Societal and professional themes in Cummings’s poetry

As it has been noted above, Cummings mercilessly revealed the vices of his contemporary society in the areas of politics and social policy. His satirical and bitter allegories reduce to absurd bureaucracy and attack war, blindness of political pride and the destruction n of human fates by the governmental machine. Addressing his reference group of artists and poets, Cummings also tried to define the position of his art and poetry as well as his contribution to the society’s well-being (Reef, p.79).

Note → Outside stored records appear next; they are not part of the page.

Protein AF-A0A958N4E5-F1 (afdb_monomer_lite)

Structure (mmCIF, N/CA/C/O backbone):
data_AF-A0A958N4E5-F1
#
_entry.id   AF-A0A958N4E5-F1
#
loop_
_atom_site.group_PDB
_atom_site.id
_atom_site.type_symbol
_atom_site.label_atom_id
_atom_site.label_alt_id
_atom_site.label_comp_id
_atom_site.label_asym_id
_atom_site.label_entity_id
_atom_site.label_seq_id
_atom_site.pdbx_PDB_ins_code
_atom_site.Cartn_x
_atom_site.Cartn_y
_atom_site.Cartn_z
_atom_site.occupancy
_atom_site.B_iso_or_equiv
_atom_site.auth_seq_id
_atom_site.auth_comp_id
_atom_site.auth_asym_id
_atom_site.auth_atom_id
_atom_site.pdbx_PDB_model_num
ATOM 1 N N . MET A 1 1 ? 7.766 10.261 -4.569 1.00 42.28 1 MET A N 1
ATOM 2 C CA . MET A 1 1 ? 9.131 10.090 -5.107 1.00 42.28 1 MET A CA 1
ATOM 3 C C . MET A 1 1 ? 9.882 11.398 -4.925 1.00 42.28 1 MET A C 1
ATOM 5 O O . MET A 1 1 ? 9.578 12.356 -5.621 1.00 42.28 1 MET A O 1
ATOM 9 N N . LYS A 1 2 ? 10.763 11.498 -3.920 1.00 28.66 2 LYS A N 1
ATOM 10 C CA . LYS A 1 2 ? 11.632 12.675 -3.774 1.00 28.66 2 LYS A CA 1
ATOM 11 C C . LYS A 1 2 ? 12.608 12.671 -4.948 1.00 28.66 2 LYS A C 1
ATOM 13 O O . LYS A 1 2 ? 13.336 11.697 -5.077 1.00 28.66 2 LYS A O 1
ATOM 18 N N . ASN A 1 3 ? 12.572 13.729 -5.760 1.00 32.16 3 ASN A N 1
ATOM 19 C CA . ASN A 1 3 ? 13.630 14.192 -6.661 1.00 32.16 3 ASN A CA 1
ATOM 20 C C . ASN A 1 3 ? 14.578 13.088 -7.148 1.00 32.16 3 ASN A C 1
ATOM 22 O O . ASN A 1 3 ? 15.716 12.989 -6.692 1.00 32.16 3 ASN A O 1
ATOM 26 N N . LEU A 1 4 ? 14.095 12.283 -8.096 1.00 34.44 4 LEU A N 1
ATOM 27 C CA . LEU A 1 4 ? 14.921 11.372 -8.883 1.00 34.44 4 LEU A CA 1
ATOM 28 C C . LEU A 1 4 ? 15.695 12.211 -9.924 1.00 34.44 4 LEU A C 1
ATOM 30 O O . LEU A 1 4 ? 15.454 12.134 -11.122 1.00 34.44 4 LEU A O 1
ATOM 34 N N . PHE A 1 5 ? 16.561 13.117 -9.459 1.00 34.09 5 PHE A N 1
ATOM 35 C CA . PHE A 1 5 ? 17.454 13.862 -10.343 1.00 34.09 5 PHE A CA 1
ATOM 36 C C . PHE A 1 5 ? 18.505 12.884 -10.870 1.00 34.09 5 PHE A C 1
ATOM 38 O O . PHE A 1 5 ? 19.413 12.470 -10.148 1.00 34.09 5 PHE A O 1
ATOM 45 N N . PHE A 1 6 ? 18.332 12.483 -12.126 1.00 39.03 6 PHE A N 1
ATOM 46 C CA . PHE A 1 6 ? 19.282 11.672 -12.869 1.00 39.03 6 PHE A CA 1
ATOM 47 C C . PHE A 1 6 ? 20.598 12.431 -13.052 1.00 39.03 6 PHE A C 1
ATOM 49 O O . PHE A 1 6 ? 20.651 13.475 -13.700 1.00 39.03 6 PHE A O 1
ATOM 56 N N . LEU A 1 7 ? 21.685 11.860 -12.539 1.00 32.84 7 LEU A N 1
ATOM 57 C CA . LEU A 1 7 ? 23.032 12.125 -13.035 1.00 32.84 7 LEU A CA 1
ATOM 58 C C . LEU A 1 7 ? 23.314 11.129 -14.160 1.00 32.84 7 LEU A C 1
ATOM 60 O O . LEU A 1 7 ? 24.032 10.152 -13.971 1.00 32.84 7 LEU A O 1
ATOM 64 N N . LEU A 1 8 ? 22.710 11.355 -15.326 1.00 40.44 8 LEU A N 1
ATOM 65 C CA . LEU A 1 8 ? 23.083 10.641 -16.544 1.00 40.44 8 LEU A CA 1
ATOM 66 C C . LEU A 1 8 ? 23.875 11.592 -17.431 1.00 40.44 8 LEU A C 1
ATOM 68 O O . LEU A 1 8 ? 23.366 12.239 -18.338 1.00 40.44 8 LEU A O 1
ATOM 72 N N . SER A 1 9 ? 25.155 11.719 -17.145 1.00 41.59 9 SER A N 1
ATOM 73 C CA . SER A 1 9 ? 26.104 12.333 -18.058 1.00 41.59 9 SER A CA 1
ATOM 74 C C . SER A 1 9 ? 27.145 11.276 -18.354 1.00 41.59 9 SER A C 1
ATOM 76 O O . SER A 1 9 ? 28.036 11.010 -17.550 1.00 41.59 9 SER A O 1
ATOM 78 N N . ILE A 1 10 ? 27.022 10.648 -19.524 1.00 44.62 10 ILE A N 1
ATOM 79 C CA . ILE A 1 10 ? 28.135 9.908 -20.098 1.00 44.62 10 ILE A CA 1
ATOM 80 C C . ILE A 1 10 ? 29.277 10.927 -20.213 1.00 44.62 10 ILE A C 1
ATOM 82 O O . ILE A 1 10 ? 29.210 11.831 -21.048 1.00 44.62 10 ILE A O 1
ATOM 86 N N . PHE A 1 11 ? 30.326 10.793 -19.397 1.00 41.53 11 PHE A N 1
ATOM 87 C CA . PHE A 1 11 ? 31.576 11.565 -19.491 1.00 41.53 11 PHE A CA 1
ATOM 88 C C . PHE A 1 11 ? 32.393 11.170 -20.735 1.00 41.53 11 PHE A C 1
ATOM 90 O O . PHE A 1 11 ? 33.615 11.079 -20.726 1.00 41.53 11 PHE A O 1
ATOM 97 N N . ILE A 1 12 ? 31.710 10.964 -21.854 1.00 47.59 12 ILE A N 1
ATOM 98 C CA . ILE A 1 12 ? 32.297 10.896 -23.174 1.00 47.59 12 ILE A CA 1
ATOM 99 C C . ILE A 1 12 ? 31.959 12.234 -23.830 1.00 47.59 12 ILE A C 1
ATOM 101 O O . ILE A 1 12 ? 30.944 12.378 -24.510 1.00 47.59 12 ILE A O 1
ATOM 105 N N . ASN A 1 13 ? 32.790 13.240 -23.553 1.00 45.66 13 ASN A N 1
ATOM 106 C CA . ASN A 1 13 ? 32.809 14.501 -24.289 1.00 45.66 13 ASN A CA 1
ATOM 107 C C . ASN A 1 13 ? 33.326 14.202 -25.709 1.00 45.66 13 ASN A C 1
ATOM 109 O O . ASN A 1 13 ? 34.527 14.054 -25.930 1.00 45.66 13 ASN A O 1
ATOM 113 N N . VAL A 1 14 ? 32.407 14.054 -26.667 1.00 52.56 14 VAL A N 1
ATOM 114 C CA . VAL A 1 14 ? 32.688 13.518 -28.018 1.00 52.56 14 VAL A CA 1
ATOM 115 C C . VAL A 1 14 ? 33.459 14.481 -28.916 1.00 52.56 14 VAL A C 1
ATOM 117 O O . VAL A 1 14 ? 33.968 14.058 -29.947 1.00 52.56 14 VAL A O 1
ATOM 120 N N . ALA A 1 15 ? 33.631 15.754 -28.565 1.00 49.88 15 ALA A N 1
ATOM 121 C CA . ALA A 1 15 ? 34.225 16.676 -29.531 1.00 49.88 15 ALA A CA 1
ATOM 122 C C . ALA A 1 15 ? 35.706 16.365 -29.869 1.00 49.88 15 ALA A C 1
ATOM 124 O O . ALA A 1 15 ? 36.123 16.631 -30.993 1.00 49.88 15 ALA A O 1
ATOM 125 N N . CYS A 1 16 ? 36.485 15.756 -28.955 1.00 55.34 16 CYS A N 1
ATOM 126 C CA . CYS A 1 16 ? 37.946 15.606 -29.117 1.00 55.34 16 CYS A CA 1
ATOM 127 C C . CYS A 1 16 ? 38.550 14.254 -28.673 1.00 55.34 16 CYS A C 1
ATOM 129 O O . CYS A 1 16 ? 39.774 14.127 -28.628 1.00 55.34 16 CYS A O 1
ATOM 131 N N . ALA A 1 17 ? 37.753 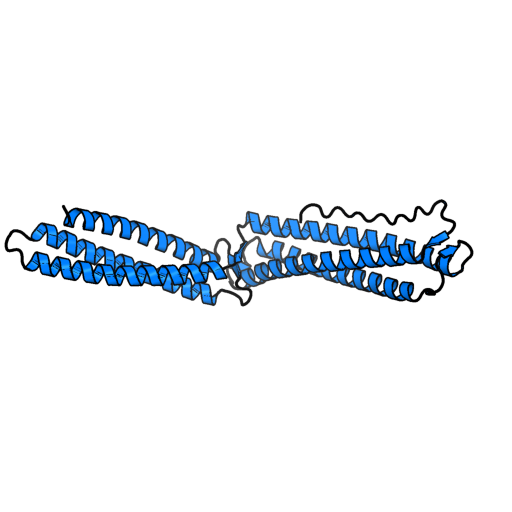13.240 -28.321 1.00 64.19 17 ALA A N 1
ATOM 132 C CA . ALA A 1 17 ? 38.303 11.982 -27.806 1.00 64.19 17 ALA A CA 1
ATOM 133 C C . ALA A 1 17 ? 38.989 11.152 -28.913 1.00 64.19 17 ALA A C 1
ATOM 135 O O . ALA A 1 17 ? 38.374 10.784 -29.913 1.00 64.19 17 ALA A O 1
ATOM 136 N N . THR A 1 18 ? 40.275 10.838 -28.728 1.00 68.56 18 THR A N 1
ATOM 137 C CA . THR A 1 18 ? 41.085 10.011 -29.648 1.00 68.56 18 THR A CA 1
ATOM 138 C C . THR A 1 18 ? 41.189 8.546 -29.217 1.00 68.56 18 THR A C 1
ATOM 140 O O . THR A 1 18 ? 41.634 7.704 -30.000 1.00 68.56 18 THR A O 1
ATOM 143 N N . SER A 1 19 ? 40.775 8.234 -27.986 1.00 73.69 19 SER A N 1
ATOM 144 C CA . SER A 1 19 ? 40.678 6.872 -27.462 1.00 73.69 19 SER A CA 1
ATOM 145 C C . SER A 1 19 ? 39.690 6.784 -26.297 1.00 73.69 19 SER A C 1
ATOM 147 O O . SER A 1 19 ? 39.544 7.767 -25.569 1.00 73.69 19 SER A O 1
ATOM 149 N N . TYR A 1 20 ? 39.108 5.606 -26.069 1.00 73.19 20 TYR A N 1
ATOM 150 C CA . TYR A 1 20 ? 38.352 5.266 -24.860 1.00 73.19 20 TYR A CA 1
ATOM 151 C C . TYR A 1 20 ? 38.978 4.072 -24.155 1.00 73.19 20 TYR A C 1
ATOM 153 O O . TYR A 1 20 ? 39.490 3.172 -24.817 1.00 73.19 20 TYR A O 1
ATOM 161 N N . ARG A 1 21 ? 38.916 4.044 -22.821 1.00 77.25 21 ARG A N 1
ATOM 162 C CA . ARG A 1 21 ? 39.198 2.818 -22.070 1.00 77.25 21 ARG A CA 1
ATOM 163 C C . ARG A 1 21 ? 37.977 1.915 -22.122 1.00 77.25 21 ARG A C 1
ATOM 165 O O . ARG A 1 21 ? 36.861 2.374 -21.880 1.00 77.25 21 ARG A O 1
ATOM 172 N N . VAL A 1 22 ? 38.199 0.639 -22.413 1.00 74.75 22 VAL A N 1
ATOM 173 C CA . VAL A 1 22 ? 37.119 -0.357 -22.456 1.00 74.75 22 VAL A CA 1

The question of poet’s destiny and place in society is discussed in “no man, if men are gods” that provides a comprehensive account of Cummings’s characterization of the poet. First of all, the author notes that poet is a god of human feelings who can change that world by conveying certain emotional messages: “no man, if men are gods; but if gods must / be men, the sometimes only man is this/ (most common, for each anguish is his grief;/ and, for his joy is more than joy, most rare)” (Cummings, lines 1-4). Thus poets are normally “lonely warriors” who can make a difference by asserting his position, communicating his emotions and serving as a role model of true adherence to and continuous happiness with his profession. Furthermore, the poet is intrinsically a giving person who puts his live on the altar of the lifelong mission of opening the eyes of the humanity. As the author employs the symbols of light and vision, one can assume that the archetypal poet is one of those innumerous people who tell the truth and enlighten others (Wilson, p.103). In addition, the poet is responsible for maintaining the heartbeat, or fulfilling emotional life of humankind: “who’ll solve the depths of horror to defend/ a sunbeam’s architecture with his life:/ and carve immortal jungles of despair/ to hold a mountain’s heartbeat in his hand” (Cummings, lines 11-14). In psychological terms, poets shape human emotional intelligence, as their verses motivate to re-evaluate beliefs and values and learn mercy, sympathy and forgiveness.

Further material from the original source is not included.